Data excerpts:
■ ■ ■ ■

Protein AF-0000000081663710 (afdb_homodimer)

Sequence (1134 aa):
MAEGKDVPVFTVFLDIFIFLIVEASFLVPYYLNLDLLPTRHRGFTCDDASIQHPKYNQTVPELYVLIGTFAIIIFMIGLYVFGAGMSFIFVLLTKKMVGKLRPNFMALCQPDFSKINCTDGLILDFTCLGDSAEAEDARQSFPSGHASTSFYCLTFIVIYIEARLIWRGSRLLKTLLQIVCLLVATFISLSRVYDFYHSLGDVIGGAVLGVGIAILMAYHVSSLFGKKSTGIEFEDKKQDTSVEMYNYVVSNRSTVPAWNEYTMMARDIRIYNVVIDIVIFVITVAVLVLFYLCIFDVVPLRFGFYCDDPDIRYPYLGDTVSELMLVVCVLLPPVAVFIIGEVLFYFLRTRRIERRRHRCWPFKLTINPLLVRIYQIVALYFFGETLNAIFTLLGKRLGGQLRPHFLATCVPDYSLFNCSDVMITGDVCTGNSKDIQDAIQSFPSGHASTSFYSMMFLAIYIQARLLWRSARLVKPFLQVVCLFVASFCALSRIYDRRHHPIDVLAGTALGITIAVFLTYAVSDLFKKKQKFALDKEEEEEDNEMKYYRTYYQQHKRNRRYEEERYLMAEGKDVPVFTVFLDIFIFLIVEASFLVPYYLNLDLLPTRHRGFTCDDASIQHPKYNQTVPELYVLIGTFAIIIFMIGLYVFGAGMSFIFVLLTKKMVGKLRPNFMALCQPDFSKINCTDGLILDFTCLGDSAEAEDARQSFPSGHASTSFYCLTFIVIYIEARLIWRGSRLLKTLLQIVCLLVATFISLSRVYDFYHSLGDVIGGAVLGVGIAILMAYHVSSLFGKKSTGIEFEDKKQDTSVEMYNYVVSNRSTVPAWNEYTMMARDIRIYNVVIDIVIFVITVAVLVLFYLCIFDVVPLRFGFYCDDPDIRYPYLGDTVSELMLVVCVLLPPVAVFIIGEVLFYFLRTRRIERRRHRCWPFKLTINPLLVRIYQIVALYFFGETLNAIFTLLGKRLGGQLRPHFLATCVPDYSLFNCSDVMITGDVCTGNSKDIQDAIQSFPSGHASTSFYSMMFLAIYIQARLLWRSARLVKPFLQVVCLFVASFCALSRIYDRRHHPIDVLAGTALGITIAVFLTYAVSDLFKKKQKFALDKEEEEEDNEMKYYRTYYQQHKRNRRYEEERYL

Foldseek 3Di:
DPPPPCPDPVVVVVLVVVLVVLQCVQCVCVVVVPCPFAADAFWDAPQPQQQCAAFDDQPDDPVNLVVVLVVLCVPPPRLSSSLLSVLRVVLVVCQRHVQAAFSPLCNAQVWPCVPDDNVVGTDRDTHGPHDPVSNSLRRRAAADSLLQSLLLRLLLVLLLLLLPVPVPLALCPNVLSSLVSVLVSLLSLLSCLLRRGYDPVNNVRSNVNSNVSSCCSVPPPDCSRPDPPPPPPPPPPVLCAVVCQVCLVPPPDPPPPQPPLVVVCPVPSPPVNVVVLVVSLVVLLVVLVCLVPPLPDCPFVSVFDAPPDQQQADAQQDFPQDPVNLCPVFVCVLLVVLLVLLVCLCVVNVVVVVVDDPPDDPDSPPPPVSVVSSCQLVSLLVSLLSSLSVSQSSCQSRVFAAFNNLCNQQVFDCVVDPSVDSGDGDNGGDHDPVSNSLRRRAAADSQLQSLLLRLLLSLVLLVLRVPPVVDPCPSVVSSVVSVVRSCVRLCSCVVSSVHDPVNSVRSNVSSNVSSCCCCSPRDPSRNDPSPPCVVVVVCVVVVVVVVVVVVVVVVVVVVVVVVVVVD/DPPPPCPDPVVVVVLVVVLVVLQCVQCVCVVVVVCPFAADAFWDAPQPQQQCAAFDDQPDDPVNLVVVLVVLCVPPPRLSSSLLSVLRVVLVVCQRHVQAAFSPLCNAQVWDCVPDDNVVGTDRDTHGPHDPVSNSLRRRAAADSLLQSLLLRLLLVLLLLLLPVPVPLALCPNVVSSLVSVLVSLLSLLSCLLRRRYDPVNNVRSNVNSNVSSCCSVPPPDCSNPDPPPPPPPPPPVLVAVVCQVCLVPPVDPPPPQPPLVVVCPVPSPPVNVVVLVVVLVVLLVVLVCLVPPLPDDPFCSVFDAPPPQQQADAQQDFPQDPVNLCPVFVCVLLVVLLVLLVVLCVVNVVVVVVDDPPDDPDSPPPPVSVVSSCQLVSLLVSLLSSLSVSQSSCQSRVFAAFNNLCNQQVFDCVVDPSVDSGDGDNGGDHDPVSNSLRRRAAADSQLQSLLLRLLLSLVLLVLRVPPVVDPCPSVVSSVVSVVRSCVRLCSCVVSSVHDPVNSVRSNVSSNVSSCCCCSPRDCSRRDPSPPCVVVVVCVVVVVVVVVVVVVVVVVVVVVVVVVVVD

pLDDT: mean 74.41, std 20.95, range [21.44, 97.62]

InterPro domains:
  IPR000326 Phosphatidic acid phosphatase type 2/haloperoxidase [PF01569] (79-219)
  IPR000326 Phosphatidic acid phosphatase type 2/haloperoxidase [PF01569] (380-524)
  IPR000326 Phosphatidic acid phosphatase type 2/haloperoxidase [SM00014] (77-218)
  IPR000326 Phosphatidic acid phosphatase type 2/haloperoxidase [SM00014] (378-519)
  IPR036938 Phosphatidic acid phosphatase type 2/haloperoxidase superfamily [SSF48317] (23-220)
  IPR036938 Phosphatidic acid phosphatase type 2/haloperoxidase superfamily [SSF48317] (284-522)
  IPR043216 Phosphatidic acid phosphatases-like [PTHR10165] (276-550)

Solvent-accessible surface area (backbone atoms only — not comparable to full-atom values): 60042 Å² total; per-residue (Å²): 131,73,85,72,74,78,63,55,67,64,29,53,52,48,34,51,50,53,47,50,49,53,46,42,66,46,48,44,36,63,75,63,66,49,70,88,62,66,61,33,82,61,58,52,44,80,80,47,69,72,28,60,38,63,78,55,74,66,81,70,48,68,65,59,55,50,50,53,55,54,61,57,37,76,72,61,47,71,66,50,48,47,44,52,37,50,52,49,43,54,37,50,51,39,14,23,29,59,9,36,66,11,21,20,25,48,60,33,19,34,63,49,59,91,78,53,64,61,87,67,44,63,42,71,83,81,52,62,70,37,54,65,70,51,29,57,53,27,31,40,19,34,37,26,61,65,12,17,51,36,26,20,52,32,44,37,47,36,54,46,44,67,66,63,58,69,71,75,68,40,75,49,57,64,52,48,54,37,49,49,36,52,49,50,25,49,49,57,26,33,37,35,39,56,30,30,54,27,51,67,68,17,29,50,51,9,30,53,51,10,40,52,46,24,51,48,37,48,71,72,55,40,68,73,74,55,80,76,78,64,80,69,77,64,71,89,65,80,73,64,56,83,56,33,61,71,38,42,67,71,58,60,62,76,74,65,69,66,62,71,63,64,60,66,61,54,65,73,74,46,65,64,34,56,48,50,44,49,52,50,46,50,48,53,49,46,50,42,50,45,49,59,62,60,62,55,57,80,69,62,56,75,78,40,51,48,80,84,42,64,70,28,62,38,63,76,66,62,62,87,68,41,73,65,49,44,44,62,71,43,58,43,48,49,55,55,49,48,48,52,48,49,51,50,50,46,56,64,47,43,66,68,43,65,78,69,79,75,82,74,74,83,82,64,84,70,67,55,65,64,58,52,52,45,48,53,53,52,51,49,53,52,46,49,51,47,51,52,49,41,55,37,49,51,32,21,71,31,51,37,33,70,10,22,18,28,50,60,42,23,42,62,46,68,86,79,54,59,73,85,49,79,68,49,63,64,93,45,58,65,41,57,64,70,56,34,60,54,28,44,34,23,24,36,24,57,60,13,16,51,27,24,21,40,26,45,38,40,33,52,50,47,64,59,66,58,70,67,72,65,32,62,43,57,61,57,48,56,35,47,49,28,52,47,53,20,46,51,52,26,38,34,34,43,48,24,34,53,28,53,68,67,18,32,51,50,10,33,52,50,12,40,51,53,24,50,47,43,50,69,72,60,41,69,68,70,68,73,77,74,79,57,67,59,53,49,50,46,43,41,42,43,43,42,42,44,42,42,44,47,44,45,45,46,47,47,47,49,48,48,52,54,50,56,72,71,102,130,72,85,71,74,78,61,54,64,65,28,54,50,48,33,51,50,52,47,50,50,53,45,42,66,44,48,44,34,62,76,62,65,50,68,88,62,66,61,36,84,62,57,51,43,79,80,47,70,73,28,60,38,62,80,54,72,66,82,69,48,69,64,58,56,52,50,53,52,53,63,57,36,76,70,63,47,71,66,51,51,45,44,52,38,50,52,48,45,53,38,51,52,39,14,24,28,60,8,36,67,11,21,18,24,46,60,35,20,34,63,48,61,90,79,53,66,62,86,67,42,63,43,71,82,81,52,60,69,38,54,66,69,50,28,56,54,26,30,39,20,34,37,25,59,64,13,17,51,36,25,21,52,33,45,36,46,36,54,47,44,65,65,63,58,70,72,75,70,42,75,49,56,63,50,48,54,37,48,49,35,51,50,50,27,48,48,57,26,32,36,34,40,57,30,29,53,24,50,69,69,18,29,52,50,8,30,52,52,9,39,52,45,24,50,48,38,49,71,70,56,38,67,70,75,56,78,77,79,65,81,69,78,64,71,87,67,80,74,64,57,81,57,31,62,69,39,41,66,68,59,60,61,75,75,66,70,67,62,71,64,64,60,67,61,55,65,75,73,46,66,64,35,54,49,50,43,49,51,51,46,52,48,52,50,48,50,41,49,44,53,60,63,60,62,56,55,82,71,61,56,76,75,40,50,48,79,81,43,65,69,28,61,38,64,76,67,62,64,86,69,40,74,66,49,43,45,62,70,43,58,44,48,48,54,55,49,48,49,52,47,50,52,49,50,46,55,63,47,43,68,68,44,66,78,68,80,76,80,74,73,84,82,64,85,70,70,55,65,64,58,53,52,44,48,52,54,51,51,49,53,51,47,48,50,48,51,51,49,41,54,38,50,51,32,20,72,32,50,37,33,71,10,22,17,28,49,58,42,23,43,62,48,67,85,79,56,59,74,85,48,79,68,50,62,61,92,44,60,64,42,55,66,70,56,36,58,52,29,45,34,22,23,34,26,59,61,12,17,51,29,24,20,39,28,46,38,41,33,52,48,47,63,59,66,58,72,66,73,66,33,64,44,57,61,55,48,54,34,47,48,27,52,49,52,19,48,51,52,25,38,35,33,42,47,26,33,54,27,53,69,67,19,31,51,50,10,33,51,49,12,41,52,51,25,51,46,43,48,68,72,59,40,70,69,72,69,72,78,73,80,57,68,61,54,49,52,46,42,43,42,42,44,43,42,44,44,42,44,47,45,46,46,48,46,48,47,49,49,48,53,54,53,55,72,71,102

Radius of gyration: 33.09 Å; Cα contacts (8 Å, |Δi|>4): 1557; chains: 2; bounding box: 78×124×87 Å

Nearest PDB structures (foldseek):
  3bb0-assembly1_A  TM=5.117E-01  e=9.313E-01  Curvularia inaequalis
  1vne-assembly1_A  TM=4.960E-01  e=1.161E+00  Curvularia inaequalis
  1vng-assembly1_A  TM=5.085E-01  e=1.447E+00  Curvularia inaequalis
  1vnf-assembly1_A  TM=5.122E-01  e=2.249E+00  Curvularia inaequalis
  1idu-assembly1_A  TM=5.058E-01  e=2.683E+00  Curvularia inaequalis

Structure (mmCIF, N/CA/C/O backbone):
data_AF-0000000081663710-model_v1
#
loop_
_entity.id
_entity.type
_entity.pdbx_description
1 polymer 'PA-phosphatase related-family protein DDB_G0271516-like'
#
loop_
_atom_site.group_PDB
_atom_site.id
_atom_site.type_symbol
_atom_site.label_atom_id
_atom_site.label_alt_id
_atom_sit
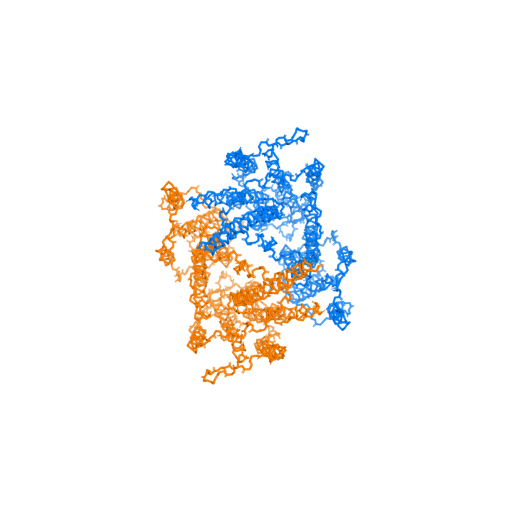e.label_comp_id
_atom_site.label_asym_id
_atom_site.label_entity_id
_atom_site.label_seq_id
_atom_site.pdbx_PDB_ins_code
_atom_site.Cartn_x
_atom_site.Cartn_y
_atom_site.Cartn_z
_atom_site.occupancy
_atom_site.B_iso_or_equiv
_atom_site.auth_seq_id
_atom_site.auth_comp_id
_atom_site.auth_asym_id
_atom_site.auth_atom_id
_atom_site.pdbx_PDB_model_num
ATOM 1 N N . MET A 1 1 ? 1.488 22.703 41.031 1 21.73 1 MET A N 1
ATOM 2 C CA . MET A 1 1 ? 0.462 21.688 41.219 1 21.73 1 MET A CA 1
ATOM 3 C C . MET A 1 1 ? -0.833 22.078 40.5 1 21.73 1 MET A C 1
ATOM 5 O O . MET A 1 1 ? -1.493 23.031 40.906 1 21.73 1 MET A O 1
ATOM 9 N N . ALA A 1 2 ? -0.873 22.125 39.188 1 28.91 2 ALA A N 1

■ ■ ■ ■

In the records above, locate the lines holding the word "superfamily". Copy each of them.

◆ RESPONSE TO THIS EXERCISE:
  IPR036938 Phosphatidic acid phosphatase type 2/haloperoxidase superfamily [SSF48317] (23-220)
  IPR036938 Phosphatidic acid phosphatase type 2/haloperoxidase superfamily [SSF48317] (284-522)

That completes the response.